(Exercise material)

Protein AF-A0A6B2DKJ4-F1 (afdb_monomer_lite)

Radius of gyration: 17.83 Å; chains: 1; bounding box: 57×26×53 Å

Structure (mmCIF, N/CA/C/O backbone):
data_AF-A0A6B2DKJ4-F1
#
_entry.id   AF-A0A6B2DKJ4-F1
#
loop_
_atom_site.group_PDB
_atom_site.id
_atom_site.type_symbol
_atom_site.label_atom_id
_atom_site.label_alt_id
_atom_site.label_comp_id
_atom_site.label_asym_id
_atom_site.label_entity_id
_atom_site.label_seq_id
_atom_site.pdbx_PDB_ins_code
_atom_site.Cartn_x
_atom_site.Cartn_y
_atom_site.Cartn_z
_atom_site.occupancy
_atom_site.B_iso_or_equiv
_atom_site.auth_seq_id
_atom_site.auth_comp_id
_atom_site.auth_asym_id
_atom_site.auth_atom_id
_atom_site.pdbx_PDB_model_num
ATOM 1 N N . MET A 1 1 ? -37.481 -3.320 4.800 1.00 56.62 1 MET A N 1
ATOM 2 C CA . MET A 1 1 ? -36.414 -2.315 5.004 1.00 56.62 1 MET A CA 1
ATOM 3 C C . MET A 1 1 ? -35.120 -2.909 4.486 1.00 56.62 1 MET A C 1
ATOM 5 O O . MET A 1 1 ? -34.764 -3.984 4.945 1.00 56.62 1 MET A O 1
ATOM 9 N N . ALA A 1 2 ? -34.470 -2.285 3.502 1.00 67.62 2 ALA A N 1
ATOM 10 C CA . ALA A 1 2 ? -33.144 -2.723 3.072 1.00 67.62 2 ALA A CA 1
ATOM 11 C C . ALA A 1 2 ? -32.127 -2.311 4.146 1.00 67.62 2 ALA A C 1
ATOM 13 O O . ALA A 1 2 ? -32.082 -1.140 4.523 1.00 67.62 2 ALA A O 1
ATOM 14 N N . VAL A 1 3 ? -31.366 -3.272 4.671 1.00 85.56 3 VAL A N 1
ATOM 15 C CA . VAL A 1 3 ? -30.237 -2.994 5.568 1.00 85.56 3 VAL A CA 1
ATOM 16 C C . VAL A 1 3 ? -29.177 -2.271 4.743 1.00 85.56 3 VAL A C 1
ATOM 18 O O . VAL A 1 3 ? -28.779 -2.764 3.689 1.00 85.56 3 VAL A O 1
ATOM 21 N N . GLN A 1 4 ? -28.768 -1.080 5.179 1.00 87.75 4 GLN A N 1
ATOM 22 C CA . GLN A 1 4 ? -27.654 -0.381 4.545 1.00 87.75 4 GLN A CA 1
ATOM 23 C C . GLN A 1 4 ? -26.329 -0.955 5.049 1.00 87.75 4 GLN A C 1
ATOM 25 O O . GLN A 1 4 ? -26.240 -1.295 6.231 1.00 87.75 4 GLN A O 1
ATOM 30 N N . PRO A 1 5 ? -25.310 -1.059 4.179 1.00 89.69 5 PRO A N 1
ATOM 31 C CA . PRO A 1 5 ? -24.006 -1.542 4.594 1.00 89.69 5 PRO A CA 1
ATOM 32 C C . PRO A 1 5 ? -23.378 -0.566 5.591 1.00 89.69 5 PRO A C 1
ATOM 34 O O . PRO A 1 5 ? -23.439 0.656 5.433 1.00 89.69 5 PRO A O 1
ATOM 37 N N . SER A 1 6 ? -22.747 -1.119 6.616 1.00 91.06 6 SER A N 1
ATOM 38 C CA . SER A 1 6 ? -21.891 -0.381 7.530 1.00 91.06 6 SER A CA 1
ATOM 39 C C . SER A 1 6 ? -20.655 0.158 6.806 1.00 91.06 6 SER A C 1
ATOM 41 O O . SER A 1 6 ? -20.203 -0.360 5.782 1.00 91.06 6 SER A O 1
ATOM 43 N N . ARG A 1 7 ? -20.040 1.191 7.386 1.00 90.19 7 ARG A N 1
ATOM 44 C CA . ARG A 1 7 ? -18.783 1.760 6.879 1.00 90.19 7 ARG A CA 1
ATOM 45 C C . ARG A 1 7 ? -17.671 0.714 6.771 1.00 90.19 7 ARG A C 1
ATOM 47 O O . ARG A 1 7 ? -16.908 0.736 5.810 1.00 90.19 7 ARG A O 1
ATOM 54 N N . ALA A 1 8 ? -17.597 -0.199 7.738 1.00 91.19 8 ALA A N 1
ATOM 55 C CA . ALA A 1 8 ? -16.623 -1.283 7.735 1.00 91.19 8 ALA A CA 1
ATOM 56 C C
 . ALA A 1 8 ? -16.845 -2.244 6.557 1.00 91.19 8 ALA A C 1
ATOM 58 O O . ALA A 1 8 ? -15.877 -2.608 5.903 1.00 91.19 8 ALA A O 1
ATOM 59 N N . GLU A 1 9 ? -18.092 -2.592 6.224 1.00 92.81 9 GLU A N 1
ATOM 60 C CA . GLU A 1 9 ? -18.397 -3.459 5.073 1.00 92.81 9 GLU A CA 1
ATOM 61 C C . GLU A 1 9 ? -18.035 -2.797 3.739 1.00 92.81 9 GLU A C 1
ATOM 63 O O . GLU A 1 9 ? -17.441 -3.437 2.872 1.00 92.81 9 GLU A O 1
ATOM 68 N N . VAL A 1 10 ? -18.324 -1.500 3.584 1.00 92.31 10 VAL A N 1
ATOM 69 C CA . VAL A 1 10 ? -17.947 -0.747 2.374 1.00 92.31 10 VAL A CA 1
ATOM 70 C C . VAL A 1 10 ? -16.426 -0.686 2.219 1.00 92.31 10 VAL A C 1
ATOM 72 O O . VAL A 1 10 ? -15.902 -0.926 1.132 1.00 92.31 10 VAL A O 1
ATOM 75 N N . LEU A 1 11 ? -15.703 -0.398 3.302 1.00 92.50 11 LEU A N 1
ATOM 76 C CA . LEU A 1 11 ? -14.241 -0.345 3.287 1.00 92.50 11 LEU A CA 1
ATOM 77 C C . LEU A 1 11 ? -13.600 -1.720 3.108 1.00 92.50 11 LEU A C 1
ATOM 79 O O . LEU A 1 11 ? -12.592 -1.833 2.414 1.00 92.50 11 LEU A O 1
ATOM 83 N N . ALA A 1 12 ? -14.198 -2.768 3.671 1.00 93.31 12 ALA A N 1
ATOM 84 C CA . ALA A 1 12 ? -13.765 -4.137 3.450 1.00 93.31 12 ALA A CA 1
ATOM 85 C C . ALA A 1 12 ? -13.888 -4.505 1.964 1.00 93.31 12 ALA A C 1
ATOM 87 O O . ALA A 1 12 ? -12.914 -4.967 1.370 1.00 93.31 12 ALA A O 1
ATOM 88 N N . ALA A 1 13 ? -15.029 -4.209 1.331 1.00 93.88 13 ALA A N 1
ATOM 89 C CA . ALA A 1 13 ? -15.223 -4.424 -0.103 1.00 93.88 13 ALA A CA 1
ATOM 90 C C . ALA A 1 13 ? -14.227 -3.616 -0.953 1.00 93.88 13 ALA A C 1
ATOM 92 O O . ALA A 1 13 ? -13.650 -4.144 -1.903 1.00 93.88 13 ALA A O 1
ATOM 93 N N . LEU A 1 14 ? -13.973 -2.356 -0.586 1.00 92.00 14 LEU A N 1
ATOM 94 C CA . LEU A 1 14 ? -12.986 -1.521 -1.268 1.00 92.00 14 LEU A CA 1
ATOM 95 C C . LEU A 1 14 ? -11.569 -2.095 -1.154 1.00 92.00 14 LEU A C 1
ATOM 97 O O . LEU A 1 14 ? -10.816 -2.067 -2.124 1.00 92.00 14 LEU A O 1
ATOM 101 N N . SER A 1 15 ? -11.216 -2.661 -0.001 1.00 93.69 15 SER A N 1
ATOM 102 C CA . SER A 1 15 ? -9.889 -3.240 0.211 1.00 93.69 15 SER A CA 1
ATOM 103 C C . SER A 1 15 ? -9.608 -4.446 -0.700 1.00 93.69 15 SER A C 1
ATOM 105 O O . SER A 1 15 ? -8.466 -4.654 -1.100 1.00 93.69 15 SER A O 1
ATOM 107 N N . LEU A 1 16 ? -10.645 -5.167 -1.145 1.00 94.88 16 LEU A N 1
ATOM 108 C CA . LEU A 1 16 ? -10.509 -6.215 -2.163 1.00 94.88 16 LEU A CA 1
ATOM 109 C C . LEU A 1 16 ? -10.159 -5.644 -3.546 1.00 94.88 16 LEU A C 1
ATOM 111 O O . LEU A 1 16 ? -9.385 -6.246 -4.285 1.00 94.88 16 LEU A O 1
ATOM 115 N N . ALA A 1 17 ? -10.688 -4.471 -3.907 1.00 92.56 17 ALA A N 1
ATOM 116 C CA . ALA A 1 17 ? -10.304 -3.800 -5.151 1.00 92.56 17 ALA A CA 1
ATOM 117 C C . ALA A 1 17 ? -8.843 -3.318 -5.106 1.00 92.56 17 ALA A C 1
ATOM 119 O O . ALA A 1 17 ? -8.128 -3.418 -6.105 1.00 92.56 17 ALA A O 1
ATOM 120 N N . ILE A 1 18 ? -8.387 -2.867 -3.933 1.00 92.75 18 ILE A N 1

(Your goal) Print exactly the lines of the listing above starting at the line containing "ATOM 84 C CA" and ending at the line containing "ATOM 94 C CA", both included.

(Response)
ATOM 84 C CA . ALA A 1 12 ? -13.765 -4.137 3.450 1.00 93.31 12 ALA A CA 1
ATOM 85 C C . ALA A 1 12 ? -13.888 -4.505 1.964 1.00 93.31 12 ALA A C 1
ATOM 87 O O . ALA A 1 12 ? -12.914 -4.967 1.370 1.00 93.31 12 ALA A O 1
ATOM 88 N N . ALA A 1 13 ? -15.029 -4.209 1.331 1.00 93.88 13 ALA A N 1
ATOM 89 C CA . ALA A 1 13 ? -15.223 -4.424 -0.103 1.00 93.88 13 ALA A CA 1
ATOM 90 C C . ALA A 1 13 ? -14.227 -3.616 -0.953 1.00 93.88 13 ALA A C 1
ATOM 92 O O . ALA A 1 13 ? -13.650 -4.144 -1.903 1.00 93.88 13 ALA A O 1
ATOM 93 N N . LEU A 1 14 ? -13.973 -2.356 -0.586 1.00 92.00 14 LEU A N 1
ATOM 94 C CA . LEU A 1 14 ? -12.986 -1.521 -1.268 1.00 92.00 14 LEU A CA 1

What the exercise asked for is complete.